S1. Novel framework for end-to-end likelihood training of video generative modeling. In addition to the advance in STARFlow of image generation, STARFlow-V successfully extended the NF framework into video domain.
S2. The proposed sampling methods improve inference efficiency of normalizing flow based generative models for videos. Specifically, compared with the baseline, the proposed blockwise Jacobi iteration with pipelined decoding achieves 10x faster inference speed.
S3. The proposed method shows that an NF-based framework can also have a potential to train a billion scales of generative models for video tasks.
Although I believe the potential of this study to improve normalizing flow based generative models to be scalable, I have some concerns in the current version.

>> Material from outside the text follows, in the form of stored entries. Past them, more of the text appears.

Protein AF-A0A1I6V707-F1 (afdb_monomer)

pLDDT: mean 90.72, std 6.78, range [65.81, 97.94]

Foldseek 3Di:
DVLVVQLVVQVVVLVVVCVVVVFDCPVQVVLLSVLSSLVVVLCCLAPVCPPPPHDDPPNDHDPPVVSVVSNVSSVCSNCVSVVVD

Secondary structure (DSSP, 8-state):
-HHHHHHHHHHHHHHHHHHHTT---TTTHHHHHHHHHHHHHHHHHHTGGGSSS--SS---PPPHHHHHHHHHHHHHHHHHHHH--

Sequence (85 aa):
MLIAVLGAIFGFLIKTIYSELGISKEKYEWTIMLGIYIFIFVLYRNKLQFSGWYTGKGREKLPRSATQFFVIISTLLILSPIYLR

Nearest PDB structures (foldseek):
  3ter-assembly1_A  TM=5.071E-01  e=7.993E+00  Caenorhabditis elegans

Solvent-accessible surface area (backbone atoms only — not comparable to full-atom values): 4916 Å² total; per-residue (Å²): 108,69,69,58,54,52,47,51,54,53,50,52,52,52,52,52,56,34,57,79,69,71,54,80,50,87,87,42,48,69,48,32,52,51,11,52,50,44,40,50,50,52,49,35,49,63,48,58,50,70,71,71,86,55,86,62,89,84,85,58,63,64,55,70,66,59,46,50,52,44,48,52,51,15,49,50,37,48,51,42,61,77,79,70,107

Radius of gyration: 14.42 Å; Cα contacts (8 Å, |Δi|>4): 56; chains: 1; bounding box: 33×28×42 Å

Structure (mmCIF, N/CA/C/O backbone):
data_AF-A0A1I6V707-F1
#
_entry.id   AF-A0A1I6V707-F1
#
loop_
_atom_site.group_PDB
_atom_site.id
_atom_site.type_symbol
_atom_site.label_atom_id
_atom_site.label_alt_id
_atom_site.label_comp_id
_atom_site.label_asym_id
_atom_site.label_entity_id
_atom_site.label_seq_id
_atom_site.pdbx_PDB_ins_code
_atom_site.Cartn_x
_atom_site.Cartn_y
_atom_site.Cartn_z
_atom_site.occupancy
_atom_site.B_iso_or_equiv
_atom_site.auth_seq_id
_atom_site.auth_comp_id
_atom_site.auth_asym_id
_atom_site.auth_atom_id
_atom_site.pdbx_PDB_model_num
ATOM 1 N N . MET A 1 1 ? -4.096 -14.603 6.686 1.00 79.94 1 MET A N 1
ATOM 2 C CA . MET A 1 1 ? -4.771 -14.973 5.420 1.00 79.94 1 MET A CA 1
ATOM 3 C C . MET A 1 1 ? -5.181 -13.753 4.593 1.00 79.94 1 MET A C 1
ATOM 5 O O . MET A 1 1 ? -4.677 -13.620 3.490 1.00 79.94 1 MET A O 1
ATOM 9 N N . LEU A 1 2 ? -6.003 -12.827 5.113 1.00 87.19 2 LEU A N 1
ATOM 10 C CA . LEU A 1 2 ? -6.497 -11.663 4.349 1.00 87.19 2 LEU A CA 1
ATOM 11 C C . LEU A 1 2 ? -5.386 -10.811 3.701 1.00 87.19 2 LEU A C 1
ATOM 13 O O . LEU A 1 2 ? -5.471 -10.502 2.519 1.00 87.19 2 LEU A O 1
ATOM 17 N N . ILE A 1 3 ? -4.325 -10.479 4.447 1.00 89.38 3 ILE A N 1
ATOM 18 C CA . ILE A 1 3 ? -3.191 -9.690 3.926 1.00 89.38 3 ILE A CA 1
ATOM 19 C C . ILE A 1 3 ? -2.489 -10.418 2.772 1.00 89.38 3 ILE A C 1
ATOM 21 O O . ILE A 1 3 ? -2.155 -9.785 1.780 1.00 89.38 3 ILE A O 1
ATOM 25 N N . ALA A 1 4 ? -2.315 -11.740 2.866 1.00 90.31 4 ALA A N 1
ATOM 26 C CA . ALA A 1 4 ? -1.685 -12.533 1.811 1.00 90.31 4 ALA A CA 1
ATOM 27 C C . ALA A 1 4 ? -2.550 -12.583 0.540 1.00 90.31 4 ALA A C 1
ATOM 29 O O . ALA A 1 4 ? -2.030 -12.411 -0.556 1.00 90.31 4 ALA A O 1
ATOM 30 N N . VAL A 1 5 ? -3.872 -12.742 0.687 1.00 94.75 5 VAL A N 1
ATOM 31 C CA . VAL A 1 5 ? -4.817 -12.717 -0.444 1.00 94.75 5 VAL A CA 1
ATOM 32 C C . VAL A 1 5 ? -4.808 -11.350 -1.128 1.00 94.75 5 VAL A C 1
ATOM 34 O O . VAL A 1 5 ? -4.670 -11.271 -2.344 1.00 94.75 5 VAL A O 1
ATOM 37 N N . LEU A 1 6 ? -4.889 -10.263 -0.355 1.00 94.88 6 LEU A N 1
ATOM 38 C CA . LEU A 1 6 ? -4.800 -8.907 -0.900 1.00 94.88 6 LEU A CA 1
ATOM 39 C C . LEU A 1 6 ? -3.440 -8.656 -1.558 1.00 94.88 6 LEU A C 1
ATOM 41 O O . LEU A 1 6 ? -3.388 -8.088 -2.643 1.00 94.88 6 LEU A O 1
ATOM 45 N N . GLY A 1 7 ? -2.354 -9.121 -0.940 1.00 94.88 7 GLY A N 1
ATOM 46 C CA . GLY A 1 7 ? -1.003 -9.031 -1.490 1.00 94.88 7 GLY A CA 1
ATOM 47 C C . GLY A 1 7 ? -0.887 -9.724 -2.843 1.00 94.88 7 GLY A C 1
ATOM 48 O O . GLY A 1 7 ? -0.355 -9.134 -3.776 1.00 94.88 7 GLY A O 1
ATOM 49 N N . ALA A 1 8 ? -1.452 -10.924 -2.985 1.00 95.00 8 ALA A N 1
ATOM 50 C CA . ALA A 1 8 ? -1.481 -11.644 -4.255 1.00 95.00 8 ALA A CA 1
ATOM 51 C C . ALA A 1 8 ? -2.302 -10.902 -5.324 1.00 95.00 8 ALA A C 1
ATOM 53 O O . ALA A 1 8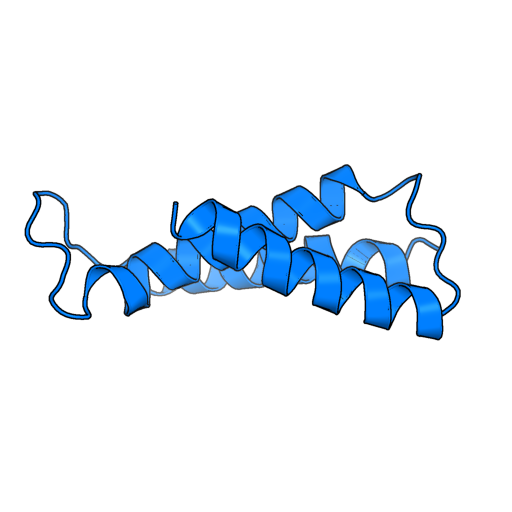 ? -1.839 -10.758 -6.453 1.00 95.00 8 ALA A O 1
ATOM 54 N N . ILE A 1 9 ? -3.483 -10.380 -4.965 1.00 96.62 9 ILE A N 1
ATOM 55 C CA . ILE A 1 9 ? -4.351 -9.627 -5.886 1.00 96.62 9 ILE A CA 1
ATOM 56 C C . ILE A 1 9 ? -3.655 -8.350 -6.373 1.00 96.62 9 ILE A C 1
ATOM 58 O O . ILE A 1 9 ? -3.540 -8.129 -7.578 1.00 96.62 9 ILE A O 1
ATOM 62 N N . PHE A 1 10 ? -3.158 -7.518 -5.453 1.00 95.81 10 PHE A N 1
ATOM 63 C CA . PHE A 1 10 ? -2.462 -6.279 -5.809 1.00 95.81 10 PHE A CA 1
ATOM 64 C C . PHE A 1 10 ? -1.142 -6.557 -6.532 1.00 95.81 10 PHE A C 1
ATOM 66 O O . PHE A 1 10 ? -0.831 -5.879 -7.507 1.00 95.81 10 PHE A O 1
ATOM 73 N N . GLY A 1 11 ? -0.396 -7.579 -6.111 1.00 94.38 11 GLY A N 1
ATOM 74 C CA . GLY A 1 11 ? 0.836 -8.005 -6.769 1.00 94.38 11 GLY A CA 1
ATOM 75 C C . GLY A 1 11 ? 0.596 -8.431 -8.216 1.00 94.38 11 GLY A C 1
ATOM 76 O O . GLY A 1 11 ? 1.307 -7.979 -9.110 1.00 94.38 11 GLY A O 1
ATOM 77 N N . PHE A 1 12 ? -0.443 -9.231 -8.474 1.00 94.69 12 PHE A N 1
ATOM 78 C CA . PHE A 1 12 ? -0.828 -9.627 -9.830 1.00 94.69 12 PHE A CA 1
ATOM 79 C C . PHE A 1 12 ? -1.262 -8.428 -10.687 1.00 94.69 12 PHE A C 1
ATOM 81 O O . PHE A 1 12 ? -0.842 -8.303 -11.840 1.00 94.69 12 PHE A O 1
ATOM 88 N N . LEU A 1 13 ? -2.054 -7.515 -10.118 1.00 95.44 13 LEU A N 1
ATOM 89 C CA . LEU A 1 13 ? -2.527 -6.318 -10.813 1.00 95.44 13 LEU A CA 1
ATOM 90 C C . LEU A 1 13 ? -1.364 -5.401 -11.217 1.00 95.44 13 LEU A C 1
ATOM 92 O O . LEU A 1 13 ? -1.231 -5.062 -12.392 1.00 95.44 13 LEU A O 1
ATOM 96 N N . ILE A 1 14 ? -0.468 -5.068 -10.281 1.00 93.69 14 ILE A N 1
ATOM 97 C CA . ILE A 1 14 ? 0.720 -4.251 -10.576 1.00 93.69 14 ILE A CA 1
ATOM 98 C C . ILE A 1 14 ? 1.656 -4.982 -11.543 1.00 93.69 14 ILE A C 1
ATOM 100 O O . ILE A 1 14 ? 2.207 -4.368 -12.459 1.00 93.69 14 ILE A O 1
ATOM 104 N N . LYS A 1 15 ? 1.795 -6.310 -11.409 1.00 91.25 15 LYS A N 1
ATOM 105 C CA . LYS A 1 15 ? 2.577 -7.117 -12.348 1.00 91.25 15 LYS A CA 1
ATOM 106 C C . LYS A 1 15 ? 2.043 -6.987 -13.773 1.00 91.25 15 LYS A C 1
ATOM 108 O O . LYS A 1 15 ? 2.845 -6.829 -14.691 1.00 91.25 15 LYS A O 1
ATOM 113 N N . THR A 1 16 ? 0.733 -7.033 -13.957 1.00 93.25 16 THR A N 1
ATOM 114 C CA . THR A 1 16 ? 0.109 -6.904 -15.279 1.00 93.25 16 THR A CA 1
ATOM 115 C C . THR A 1 16 ? 0.377 -5.518 -15.864 1.00 93.25 16 THR A C 1
ATOM 117 O O . THR A 1 16 ? 0.968 -5.421 -16.934 1.00 93.25 16 THR A O 1
ATOM 120 N N . ILE A 1 17 ? 0.097 -4.452 -15.105 1.00 92.75 17 ILE A N 1
ATOM 121 C CA . ILE A 1 17 ? 0.320 -3.061 -15.541 1.00 92.75 17 ILE A CA 1
ATOM 122 C C . ILE A 1 17 ? 1.778 -2.829 -15.960 1.00 92.75 17 ILE A C 1
ATOM 124 O O . ILE A 1 17 ? 2.043 -2.261 -17.012 1.00 92.75 17 ILE A O 1
ATOM 128 N N . TYR A 1 18 ? 2.750 -3.295 -15.174 1.00 91.00 18 TYR A N 1
ATOM 129 C CA . TYR A 1 18 ? 4.168 -3.073 -15.495 1.00 91.00 18 TYR A CA 1
ATOM 130 C C . TYR A 1 18 ? 4.659 -3.902 -16.676 1.00 91.00 18 TYR A C 1
ATOM 132 O O . TYR A 1 18 ? 5.620 -3.502 -17.326 1.00 91.00 18 TYR A O 1
ATOM 140 N N . SER A 1 19 ? 4.004 -5.029 -16.965 1.00 90.12 19 SER A N 1
ATOM 141 C CA . SER A 1 19 ? 4.275 -5.794 -18.183 1.00 90.12 19 SER A CA 1
ATOM 142 C C . SER A 1 19 ? 3.836 -5.016 -19.422 1.00 90.12 19 SER A C 1
ATOM 144 O O . SER A 1 19 ? 4.616 -4.894 -20.359 1.00 90.12 19 SER A O 1
ATOM 146 N N . GLU A 1 20 ? 2.631 -4.438 -19.391 1.00 91.88 20 GLU A N 1
ATOM 147 C CA . GLU A 1 20 ? 2.090 -3.609 -20.480 1.00 91.88 20 GLU A CA 1
ATOM 148 C C . GLU A 1 20 ? 2.930 -2.342 -20.719 1.00 91.88 20 GLU A C 1
ATOM 150 O O . GLU A 1 20 ? 3.099 -1.897 -21.849 1.00 91.88 20 GLU A O 1
ATOM 155 N N . LEU A 1 21 ? 3.518 -1.776 -19.659 1.00 89.69 21 LEU A N 1
ATOM 156 C CA . LEU A 1 21 ? 4.399 -0.604 -19.745 1.00 89.69 21 LEU A CA 1
ATOM 157 C C . LEU A 1 21 ? 5.855 -0.938 -20.131 1.00 89.69 21 LEU A C 1
ATOM 159 O O . LEU A 1 21 ? 6.676 -0.027 -20.252 1.00 89.69 21 LEU A O 1
ATOM 163 N N . GLY A 1 22 ? 6.205 -2.220 -20.293 1.00 88.06 22 GLY A N 1
ATOM 164 C CA . GLY A 1 22 ? 7.569 -2.652 -20.619 1.00 88.06 22 GLY A CA 1
ATOM 165 C C . GLY A 1 22 ? 8.605 -2.357 -19.525 1.00 88.06 22 GLY A C 1
ATOM 166 O O . GLY A 1 22 ? 9.782 -2.162 -19.826 1.00 88.06 22 GLY A O 1
ATOM 167 N N . ILE A 1 23 ? 8.185 -2.285 -18.257 1.00 85.44 23 ILE A N 1
ATOM 168 C CA . ILE A 1 23 ? 9.061 -1.975 -17.119 1.00 85.44 23 ILE A CA 1
ATOM 169 C C . ILE A 1 23 ? 9.655 -3.275 -16.558 1.00 85.44 23 ILE A C 1
ATOM 171 O O . ILE A 1 23 ? 8.928 -4.169 -16.113 1.00 85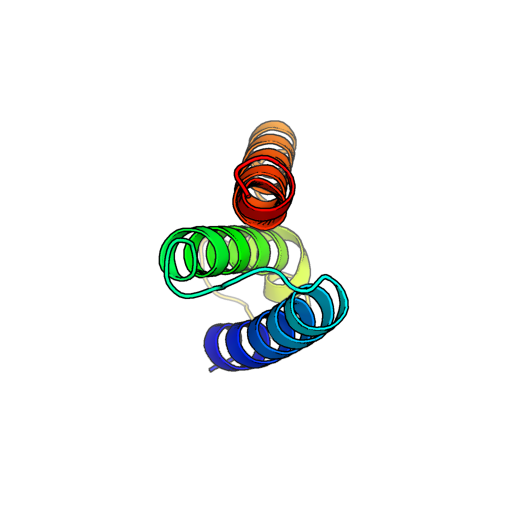.44 23 ILE A O 1
ATOM 175 N N . SER A 1 24 ? 10.991 -3.357 -16.534 1.00 77.69 24 SER A N 1
ATOM 176 C CA . SER A 1 24 ? 11.725 -4.443 -15.871 1.00 77.69 24 SER A CA 1
ATOM 177 C C . SER A 1 24 ? 11.502 -4.396 -14.355 1.00 77.69 24 SER A C 1
ATOM 179 O O . SER A 1 24 ? 11.702 -3.367 -13.709 1.00 77.69 24 SER A O 1
ATOM 181 N N . LYS A 1 25 ? 11.072 -5.525 -13.783 1.00 67.56 25 LYS A N 1
ATOM 182 C CA . LYS A 1 25 ? 10.686 -5.627 -12.365 1.00 67.56 25 LYS A CA 1
ATOM 183 C C . LYS A 1 25 ? 11.829 -6.002 -11.439 1.00 67.56 25 LYS A C 1
ATOM 185 O O . LYS A 1 25 ? 11.753 -5.676 -10.261 1.00 67.56 25 LYS A O 1
ATOM 190 N N . GLU A 1 26 ? 12.870 -6.646 -11.956 1.00 76.81 26 GLU A N 1
ATOM 191 C CA . GLU A 1 26 ? 13.906 -7.298 -11.142 1.00 76.81 26 GLU A CA 1
ATOM 192 C C . GLU A 1 26 ? 14.597 -6.324 -10.183 1.00 76.81 26 GLU A C 1
ATOM 194 O O . GLU A 1 26 ? 14.875 -6.658 -9.035 1.00 76.81 26 GLU A O 1
ATOM 199 N N . LYS A 1 27 ? 14.801 -5.076 -10.618 1.00 82.44 27 LYS A N 1
ATOM 200 C CA . LYS A 1 27 ? 15.455 -4.049 -9.800 1.00 82.44 27 LYS A CA 1
ATOM 201 C C . LYS A 1 27 ? 14.554 -3.466 -8.705 1.00 82.44 27 LYS A C 1
ATOM 203 O O . LYS A 1 27 ? 15.058 -3.028 -7.675 1.00 82.44 27 LYS A O 1
ATOM 208 N N . TYR A 1 28 ? 13.239 -3.428 -8.916 1.00 88.12 28 TYR A N 1
ATOM 209 C CA . TYR A 1 28 ? 12.311 -2.666 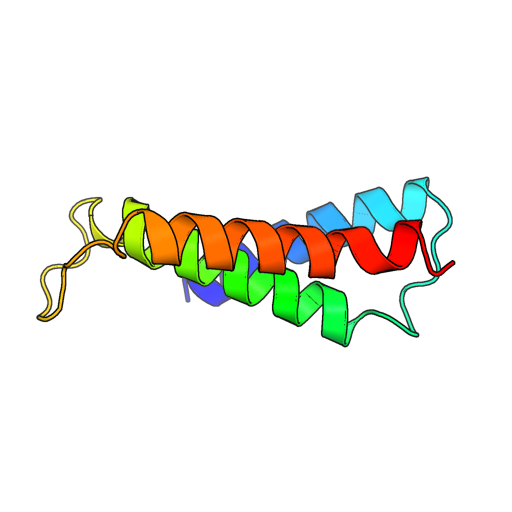-8.070 1.00 88.12 28 TYR A CA 1
ATOM 210 C C . TYR A 1 28 ? 11.260 -3.523 -7.357 1.00 88.12 28 TYR A C 1
ATOM 212 O O . TYR A 1 28 ? 10.382 -2.983 -6.684 1.00 88.12 28 TYR A O 1
ATOM 220 N N . GLU A 1 29 ? 11.343 -4.847 -7.471 1.00 89.50 29 GLU A N 1
ATOM 221 C CA . GLU A 1 29 ? 10.365 -5.784 -6.918 1.00 89.50 29 GLU A CA 1
ATOM 222 C C . GLU A 1 29 ? 10.123 -5.571 -5.417 1.00 89.50 29 GLU A C 1
ATOM 224 O O . GLU A 1 29 ? 8.979 -5.402 -4.996 1.00 89.50 29 GLU A O 1
ATOM 229 N N . TRP A 1 30 ? 11.191 -5.459 -4.623 1.00 91.75 30 TRP A N 1
ATOM 230 C CA . TRP A 1 30 ? 11.098 -5.199 -3.182 1.00 91.75 30 TRP A CA 1
ATOM 231 C C . TRP A 1 30 ? 10.443 -3.854 -2.857 1.00 91.75 30 TRP A C 1
ATOM 233 O O . TRP A 1 30 ? 9.624 -3.767 -1.941 1.00 91.75 30 TRP A O 1
ATOM 243 N N . THR A 1 31 ? 10.752 -2.812 -3.631 1.00 93.06 31 THR A N 1
ATOM 244 C CA . THR A 1 31 ? 10.166 -1.473 -3.475 1.00 93.06 31 THR A CA 1
ATOM 245 C C . THR A 1 31 ? 8.661 -1.504 -3.731 1.00 93.06 31 THR A C 1
ATOM 247 O O . THR A 1 31 ? 7.877 -0.967 -2.945 1.00 93.06 31 THR A O 1
ATOM 250 N N . ILE A 1 32 ? 8.246 -2.190 -4.798 1.00 93.88 32 ILE A N 1
ATOM 251 C CA . ILE A 1 32 ? 6.839 -2.360 -5.166 1.00 93.88 32 ILE A CA 1
ATOM 252 C C . ILE A 1 32 ? 6.109 -3.181 -4.098 1.00 93.88 32 ILE A C 1
ATOM 254 O O . ILE A 1 32 ? 5.032 -2.784 -3.652 1.00 93.88 32 ILE A O 1
ATOM 258 N N . MET A 1 33 ? 6.699 -4.295 -3.648 1.00 94.25 33 MET A N 1
ATOM 259 C CA . MET A 1 33 ? 6.131 -5.137 -2.591 1.00 94.25 33 MET A CA 1
ATOM 260 C C . MET A 1 33 ? 5.933 -4.355 -1.289 1.00 94.25 33 MET A C 1
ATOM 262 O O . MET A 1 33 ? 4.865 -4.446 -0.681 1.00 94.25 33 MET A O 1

W1. Experiments are insufficient, while the results are not competitive yet. Although the proposed methods have theoretical background and make sense, the experimental results could not support its competitiveness yet. Unlike Line 92, extensive experiments are not conducted – only the VBench score of the final model and few qualitative comparisons are provided. In addition, the results are not competitive with diffusion-based methods because there are large gaps in many categories of VBench. For the performance of autoregressive decoding, Drifting metric [NewRef-1] can also be used. In addition, more thorough analysis of ablation study and competitor comparisons should be added because the current version only includes few qualitative comparisons.
W2. Scalability of this framework is not demonstrated. Although Lines 94-96 claim that this framework can be a new direction of video generative models for scalability, there is no supporting result in scalability. Rather, the sampling speed is still too slow (~6 minutes for 480p, 5s videos). In addition, contradictorily, the authors mentioned that this framework is not scalable yet. Considering this framework aims to train large-scale video generative models, proving the scalability is necessary to claim the efficacy of this framework in the current version.
[NewRef-1] Frame Context Packing and Drift Prevention in Next-Frame-Prediction Video Diffusion Models (Zhang et. al., 2025)
Please refer to my comments on experiments and scalability above. In addition to the weakness, I have few questions to elaborate the contribution and the current status of this paper.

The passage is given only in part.